- IATA: none; ICAO: none; FAA LID: C00;

Summary
- Airport type: Public
- Owner: Mercer County
- Serves: Aledo, Illinois
- Time zone: UTC−06:00 (-6)
- • Summer (DST): UTC−05:00 (-5)
- Elevation AMSL: 740 ft / 226 m
- Coordinates: 41°14′55″N 090°44′14″W﻿ / ﻿41.24861°N 90.73722°W

Map
- C00 Location of airport in IllinoisC00C00 (the United States)

Runways
| Direction | Length |  | Surface |
| ft | m |
| 17/35 | 2,480 | 756 | Asphalt |

Statistics (2010)
- Aircraft operations: 4,000
- Source: Federal Aviation Administration

= Mercer County Airport (Illinois) =

Mercer County Airport is a county-owned, public-use airport in Mercer County, Illinois, United States. It is located three nautical miles (6 km) northeast of the central business district of Aledo, Illinois. This airport is included in the National Plan of Integrated Airport Systems for 2011–2015, which categorized it as a general aviation facility.

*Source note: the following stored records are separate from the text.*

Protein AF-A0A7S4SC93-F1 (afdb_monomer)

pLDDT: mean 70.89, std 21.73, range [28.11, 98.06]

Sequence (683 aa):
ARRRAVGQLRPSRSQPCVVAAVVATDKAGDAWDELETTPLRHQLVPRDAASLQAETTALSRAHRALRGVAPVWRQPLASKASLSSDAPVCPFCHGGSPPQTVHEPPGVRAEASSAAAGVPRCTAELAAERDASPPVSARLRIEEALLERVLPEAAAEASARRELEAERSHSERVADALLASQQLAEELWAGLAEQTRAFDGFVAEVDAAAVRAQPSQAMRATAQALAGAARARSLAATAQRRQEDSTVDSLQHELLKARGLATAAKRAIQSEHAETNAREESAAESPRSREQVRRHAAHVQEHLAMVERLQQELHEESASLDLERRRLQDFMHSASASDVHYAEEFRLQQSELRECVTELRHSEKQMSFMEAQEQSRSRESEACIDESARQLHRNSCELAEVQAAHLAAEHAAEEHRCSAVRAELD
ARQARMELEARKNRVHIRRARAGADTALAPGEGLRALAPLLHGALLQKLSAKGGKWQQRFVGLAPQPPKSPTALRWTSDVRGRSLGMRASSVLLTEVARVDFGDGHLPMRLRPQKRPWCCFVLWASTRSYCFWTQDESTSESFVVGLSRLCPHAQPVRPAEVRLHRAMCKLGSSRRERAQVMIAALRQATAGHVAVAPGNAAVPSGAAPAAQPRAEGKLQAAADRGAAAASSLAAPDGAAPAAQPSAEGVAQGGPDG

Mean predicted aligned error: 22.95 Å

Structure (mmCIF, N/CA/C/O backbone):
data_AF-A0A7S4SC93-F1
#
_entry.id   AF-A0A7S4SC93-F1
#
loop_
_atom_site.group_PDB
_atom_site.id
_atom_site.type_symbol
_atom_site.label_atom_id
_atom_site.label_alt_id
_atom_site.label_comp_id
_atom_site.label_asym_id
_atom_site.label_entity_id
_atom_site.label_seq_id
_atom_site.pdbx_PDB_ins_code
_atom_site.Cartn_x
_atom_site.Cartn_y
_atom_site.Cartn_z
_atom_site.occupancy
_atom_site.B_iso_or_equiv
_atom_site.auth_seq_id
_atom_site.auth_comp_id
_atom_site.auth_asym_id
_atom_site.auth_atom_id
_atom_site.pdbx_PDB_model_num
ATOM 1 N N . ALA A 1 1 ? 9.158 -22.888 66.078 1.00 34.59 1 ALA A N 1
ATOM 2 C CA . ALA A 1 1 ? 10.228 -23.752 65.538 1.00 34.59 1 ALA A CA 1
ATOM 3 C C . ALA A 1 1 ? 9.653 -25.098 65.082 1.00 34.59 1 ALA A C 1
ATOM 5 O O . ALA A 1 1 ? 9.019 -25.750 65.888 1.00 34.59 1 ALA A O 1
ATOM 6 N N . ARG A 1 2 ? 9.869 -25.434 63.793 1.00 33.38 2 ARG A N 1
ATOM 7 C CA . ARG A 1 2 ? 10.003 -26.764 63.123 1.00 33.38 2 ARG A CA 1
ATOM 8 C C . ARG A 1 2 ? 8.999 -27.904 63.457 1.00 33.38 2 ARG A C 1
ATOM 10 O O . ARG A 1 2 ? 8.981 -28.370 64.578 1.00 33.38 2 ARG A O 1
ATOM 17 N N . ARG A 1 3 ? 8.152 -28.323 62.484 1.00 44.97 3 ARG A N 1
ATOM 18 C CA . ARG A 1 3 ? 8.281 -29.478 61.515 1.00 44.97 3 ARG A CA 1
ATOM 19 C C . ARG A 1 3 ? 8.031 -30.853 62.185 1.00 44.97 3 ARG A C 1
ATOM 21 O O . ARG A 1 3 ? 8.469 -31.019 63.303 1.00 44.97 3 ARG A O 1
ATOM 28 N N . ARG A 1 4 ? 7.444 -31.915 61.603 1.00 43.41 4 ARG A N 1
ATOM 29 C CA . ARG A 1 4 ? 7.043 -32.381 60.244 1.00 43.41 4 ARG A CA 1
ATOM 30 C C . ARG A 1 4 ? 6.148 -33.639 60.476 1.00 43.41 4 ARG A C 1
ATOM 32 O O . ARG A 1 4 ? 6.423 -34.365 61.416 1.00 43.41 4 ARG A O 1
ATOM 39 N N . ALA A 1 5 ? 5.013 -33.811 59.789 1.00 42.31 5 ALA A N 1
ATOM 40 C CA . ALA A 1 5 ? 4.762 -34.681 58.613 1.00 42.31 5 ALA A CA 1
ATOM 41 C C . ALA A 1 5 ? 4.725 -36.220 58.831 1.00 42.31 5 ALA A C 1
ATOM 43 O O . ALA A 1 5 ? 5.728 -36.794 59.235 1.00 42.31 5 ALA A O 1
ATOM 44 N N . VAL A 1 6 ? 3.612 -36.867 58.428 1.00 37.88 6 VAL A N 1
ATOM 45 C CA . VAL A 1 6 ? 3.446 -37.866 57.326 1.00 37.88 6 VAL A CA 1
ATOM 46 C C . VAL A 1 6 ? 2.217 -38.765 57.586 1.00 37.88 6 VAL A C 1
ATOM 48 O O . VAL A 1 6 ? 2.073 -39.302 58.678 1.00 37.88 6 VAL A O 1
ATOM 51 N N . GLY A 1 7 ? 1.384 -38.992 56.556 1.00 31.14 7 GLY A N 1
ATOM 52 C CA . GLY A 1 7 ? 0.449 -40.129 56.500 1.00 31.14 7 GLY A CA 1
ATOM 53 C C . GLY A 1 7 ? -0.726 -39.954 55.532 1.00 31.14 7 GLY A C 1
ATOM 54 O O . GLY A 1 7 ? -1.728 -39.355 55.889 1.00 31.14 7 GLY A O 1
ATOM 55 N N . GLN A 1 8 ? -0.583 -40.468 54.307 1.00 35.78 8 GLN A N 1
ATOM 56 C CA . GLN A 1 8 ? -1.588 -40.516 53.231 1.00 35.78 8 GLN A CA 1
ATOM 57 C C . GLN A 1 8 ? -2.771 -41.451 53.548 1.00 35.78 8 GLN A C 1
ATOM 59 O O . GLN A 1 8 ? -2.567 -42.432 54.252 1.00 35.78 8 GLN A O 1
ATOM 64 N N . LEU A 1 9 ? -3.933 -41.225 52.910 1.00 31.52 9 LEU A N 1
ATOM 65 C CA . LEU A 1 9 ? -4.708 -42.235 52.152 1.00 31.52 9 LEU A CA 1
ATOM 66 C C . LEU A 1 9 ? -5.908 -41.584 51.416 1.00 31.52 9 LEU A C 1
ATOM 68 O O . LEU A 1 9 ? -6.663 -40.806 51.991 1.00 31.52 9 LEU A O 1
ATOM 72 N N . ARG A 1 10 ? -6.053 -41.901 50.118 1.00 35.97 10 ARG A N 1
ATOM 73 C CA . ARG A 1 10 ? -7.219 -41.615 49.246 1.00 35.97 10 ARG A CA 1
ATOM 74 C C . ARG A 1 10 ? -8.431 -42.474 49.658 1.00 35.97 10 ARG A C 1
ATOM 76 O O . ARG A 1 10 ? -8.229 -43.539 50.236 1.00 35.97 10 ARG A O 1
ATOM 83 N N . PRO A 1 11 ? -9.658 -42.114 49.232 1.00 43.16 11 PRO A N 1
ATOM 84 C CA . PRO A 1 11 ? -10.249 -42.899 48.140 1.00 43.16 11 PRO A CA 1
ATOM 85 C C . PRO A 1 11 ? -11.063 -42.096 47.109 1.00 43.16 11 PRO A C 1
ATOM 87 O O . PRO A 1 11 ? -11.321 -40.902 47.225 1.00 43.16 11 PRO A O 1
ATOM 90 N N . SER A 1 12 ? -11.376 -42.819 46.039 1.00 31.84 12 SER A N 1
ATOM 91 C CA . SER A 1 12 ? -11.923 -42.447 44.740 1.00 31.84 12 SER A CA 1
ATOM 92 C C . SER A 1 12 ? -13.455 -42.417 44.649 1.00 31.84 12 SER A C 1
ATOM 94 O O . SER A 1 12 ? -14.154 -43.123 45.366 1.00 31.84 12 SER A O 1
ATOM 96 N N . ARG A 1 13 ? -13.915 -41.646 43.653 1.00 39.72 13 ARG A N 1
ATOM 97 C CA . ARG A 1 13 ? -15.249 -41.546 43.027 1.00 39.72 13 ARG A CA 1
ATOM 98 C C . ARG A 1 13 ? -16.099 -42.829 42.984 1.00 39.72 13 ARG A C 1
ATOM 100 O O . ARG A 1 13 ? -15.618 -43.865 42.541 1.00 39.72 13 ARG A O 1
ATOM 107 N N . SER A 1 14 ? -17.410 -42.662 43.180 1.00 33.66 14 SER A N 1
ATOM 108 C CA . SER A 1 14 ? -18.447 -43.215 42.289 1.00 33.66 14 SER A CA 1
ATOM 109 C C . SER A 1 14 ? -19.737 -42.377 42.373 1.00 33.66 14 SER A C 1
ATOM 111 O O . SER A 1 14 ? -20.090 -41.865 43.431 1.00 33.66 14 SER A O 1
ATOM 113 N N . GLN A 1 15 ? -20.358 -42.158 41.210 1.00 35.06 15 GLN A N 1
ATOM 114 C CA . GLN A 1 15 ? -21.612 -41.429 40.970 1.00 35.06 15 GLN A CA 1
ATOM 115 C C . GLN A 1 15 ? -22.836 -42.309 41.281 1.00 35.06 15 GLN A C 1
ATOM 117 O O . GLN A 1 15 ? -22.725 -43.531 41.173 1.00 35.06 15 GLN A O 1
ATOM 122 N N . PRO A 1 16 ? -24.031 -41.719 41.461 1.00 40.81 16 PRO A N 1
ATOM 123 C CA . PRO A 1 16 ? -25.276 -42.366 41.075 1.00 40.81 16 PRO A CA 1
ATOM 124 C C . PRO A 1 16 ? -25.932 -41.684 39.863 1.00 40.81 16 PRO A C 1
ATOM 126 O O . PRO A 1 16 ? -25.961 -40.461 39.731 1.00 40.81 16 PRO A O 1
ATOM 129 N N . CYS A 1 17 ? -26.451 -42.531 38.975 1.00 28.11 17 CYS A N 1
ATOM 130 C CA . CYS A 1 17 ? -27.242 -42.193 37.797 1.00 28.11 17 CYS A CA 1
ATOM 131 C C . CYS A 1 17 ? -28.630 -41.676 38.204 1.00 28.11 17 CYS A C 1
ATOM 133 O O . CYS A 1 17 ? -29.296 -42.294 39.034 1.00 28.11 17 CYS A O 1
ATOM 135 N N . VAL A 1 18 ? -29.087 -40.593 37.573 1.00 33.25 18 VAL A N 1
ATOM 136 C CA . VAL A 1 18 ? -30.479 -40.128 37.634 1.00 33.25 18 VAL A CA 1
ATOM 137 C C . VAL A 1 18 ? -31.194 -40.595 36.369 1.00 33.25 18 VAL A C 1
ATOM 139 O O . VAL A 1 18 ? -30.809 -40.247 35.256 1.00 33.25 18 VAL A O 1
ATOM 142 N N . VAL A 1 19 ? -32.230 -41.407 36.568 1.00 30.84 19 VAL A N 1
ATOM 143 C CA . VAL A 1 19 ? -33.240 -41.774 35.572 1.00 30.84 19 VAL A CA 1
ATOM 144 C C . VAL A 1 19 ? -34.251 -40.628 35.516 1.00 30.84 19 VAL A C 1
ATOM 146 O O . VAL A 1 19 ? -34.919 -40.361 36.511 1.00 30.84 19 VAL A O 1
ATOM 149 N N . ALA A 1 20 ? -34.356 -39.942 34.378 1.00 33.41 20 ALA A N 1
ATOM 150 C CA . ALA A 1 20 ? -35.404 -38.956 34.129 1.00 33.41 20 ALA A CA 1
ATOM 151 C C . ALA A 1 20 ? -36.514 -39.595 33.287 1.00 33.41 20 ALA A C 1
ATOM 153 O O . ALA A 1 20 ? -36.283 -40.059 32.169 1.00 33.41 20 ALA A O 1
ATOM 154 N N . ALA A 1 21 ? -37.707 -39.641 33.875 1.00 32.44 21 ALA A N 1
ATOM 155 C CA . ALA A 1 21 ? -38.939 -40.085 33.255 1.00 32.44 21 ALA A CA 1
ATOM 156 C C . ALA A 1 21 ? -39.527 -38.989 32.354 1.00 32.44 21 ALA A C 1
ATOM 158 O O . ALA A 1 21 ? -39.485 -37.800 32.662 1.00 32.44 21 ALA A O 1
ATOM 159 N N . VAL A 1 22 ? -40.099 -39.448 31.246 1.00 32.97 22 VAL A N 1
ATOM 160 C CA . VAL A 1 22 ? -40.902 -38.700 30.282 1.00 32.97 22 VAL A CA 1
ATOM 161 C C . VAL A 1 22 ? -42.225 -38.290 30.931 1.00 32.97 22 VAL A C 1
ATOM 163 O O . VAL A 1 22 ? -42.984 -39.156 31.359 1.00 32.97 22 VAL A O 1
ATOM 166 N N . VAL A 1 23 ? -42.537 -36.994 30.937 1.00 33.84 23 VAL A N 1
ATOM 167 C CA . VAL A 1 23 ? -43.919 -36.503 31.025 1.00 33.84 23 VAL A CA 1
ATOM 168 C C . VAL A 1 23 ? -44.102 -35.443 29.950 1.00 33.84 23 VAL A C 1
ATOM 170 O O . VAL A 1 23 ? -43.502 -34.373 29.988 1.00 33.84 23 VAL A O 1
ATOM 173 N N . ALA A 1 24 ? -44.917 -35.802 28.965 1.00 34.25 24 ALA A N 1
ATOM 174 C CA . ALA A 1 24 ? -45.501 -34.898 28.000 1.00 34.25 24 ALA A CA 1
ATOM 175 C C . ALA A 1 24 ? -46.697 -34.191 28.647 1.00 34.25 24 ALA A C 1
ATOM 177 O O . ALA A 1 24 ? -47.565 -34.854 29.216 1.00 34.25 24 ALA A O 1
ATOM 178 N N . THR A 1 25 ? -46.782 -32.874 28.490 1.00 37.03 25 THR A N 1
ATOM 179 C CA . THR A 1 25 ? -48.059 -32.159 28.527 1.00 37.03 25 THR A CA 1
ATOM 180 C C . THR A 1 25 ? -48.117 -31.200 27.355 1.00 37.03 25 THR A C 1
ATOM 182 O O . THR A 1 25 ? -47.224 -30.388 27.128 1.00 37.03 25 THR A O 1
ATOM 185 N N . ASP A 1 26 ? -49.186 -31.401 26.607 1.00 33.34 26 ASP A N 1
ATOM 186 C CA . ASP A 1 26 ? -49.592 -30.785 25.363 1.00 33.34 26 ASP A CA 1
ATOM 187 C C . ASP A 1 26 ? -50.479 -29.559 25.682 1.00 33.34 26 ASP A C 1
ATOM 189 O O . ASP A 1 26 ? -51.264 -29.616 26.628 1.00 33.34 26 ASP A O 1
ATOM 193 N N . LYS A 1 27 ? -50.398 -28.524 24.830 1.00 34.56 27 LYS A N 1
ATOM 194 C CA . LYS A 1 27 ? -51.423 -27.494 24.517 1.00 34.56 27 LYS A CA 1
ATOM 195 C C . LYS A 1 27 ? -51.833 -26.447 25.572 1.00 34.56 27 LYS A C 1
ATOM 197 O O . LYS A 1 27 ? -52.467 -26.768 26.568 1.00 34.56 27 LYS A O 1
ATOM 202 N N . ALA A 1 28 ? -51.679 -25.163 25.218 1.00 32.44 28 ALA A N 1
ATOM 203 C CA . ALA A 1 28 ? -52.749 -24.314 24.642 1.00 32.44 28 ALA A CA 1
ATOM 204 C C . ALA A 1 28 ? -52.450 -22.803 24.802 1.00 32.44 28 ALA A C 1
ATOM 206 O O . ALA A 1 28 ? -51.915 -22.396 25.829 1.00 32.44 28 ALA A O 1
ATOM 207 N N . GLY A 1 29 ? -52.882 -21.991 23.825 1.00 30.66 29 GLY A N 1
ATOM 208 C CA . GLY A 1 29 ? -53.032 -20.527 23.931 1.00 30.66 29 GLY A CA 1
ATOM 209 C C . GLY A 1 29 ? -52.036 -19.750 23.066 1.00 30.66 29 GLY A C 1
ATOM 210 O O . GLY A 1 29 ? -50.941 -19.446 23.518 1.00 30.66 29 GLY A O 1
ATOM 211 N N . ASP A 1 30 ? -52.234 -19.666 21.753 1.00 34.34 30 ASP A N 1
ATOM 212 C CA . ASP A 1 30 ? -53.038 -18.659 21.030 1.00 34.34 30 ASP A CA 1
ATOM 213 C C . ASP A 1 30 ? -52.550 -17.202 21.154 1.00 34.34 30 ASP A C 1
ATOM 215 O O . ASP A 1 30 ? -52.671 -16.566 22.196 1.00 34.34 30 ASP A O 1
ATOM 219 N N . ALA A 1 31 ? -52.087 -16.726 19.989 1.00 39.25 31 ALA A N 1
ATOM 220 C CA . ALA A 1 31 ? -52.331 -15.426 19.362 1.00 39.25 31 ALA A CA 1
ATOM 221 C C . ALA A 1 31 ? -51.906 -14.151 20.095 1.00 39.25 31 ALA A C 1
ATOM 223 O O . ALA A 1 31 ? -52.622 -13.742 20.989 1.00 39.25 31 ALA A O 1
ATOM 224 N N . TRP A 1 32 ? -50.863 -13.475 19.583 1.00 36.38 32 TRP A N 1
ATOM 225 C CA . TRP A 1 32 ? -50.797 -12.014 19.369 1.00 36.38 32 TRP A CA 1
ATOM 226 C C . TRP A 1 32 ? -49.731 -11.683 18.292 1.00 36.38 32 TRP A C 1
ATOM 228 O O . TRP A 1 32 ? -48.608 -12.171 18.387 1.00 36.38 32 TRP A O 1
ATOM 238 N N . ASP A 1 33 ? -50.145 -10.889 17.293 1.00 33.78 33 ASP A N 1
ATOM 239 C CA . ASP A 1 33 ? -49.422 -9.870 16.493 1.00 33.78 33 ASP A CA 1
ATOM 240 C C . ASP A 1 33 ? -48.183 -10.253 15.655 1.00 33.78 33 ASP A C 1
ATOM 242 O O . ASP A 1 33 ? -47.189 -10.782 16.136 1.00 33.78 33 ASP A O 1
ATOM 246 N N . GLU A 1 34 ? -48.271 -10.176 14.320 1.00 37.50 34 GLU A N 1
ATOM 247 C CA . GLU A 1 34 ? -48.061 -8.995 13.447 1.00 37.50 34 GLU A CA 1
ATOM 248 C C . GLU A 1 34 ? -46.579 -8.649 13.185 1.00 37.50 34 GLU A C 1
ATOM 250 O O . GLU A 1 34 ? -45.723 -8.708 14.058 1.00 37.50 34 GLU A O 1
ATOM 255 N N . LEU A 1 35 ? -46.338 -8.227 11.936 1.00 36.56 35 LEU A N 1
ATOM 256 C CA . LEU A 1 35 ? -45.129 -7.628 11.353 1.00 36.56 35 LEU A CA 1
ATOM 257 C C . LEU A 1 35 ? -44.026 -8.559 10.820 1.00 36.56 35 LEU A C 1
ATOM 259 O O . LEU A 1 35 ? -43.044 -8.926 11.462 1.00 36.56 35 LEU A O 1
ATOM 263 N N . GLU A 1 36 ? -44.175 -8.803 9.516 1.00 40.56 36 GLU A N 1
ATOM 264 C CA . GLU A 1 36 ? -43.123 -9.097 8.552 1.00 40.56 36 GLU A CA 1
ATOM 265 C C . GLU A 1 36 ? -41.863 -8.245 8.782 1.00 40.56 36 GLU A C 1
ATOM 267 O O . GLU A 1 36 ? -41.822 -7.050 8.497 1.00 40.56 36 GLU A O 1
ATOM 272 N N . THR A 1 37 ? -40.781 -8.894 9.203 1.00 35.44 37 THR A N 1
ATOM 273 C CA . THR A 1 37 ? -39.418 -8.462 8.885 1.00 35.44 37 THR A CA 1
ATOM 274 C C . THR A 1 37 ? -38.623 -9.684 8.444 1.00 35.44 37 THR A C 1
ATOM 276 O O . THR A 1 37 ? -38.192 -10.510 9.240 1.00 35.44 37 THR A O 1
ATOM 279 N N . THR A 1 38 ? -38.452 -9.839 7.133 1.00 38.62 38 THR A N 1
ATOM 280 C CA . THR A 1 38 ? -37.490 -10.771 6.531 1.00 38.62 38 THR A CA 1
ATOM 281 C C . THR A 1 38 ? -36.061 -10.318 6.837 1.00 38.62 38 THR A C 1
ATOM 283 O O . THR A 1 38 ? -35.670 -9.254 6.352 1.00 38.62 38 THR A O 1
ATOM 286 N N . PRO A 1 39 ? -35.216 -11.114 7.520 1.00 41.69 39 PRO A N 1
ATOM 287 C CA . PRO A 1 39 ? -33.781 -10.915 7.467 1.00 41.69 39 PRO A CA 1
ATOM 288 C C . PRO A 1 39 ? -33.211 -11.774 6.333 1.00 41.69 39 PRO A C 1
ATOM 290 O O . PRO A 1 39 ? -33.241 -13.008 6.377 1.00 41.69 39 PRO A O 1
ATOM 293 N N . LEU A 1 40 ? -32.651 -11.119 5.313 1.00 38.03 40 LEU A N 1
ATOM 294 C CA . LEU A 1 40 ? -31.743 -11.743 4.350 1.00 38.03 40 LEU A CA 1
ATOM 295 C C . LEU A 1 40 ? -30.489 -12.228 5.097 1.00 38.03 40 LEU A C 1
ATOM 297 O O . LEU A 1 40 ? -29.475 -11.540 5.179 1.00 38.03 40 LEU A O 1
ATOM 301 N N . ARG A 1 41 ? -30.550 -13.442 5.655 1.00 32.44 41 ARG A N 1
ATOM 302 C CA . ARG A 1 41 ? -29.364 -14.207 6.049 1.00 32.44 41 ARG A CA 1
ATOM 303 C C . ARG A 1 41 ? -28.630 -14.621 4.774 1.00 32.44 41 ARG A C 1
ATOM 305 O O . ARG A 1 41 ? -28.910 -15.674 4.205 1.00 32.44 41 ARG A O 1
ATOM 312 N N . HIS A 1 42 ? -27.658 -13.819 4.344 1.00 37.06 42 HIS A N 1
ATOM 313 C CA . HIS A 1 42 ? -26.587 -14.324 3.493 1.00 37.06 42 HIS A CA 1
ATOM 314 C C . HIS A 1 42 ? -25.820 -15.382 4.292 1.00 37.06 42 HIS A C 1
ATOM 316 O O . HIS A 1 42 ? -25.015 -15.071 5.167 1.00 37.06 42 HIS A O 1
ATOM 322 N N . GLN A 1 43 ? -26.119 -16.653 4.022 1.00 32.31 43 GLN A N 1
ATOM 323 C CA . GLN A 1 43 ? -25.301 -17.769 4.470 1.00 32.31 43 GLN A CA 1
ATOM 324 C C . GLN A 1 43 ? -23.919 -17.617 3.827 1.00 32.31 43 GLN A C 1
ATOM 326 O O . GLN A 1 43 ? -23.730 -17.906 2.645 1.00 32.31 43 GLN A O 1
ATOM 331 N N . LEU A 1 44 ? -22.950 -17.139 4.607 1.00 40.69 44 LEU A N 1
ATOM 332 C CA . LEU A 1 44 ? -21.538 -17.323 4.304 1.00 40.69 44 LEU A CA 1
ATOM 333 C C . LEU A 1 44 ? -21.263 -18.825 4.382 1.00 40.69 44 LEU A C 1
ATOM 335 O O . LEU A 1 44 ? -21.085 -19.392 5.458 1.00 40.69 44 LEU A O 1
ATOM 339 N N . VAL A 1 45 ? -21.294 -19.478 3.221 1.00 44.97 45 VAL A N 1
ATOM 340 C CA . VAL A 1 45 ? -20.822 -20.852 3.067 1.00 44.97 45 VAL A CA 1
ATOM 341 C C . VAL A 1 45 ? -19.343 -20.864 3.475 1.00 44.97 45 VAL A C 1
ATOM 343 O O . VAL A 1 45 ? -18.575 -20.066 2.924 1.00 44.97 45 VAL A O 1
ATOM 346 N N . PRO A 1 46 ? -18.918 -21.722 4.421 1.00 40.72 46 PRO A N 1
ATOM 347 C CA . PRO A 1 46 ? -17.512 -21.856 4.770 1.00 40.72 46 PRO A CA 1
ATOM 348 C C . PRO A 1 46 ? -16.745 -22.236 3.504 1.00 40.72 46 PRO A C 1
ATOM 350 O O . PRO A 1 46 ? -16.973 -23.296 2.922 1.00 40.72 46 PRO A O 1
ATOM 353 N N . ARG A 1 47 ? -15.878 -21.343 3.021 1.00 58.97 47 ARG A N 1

== Facilities and aircraft ==
Mercer County Airport covers an area of 15 acres (6 ha) at an elevation of 740 feet (226 m) above mean sea level. It has one runway designated 17/35 with an asphalt surface measuring 2,480 by 45 feet (756 x 14 m). For the 12-month period ending June 30, 2017, the airport had roughly 6,200 aircraft operations, an average of 17 per day. All were general aviation. For that same time period, there were three aircraft based on the field, all single-engine airplanes.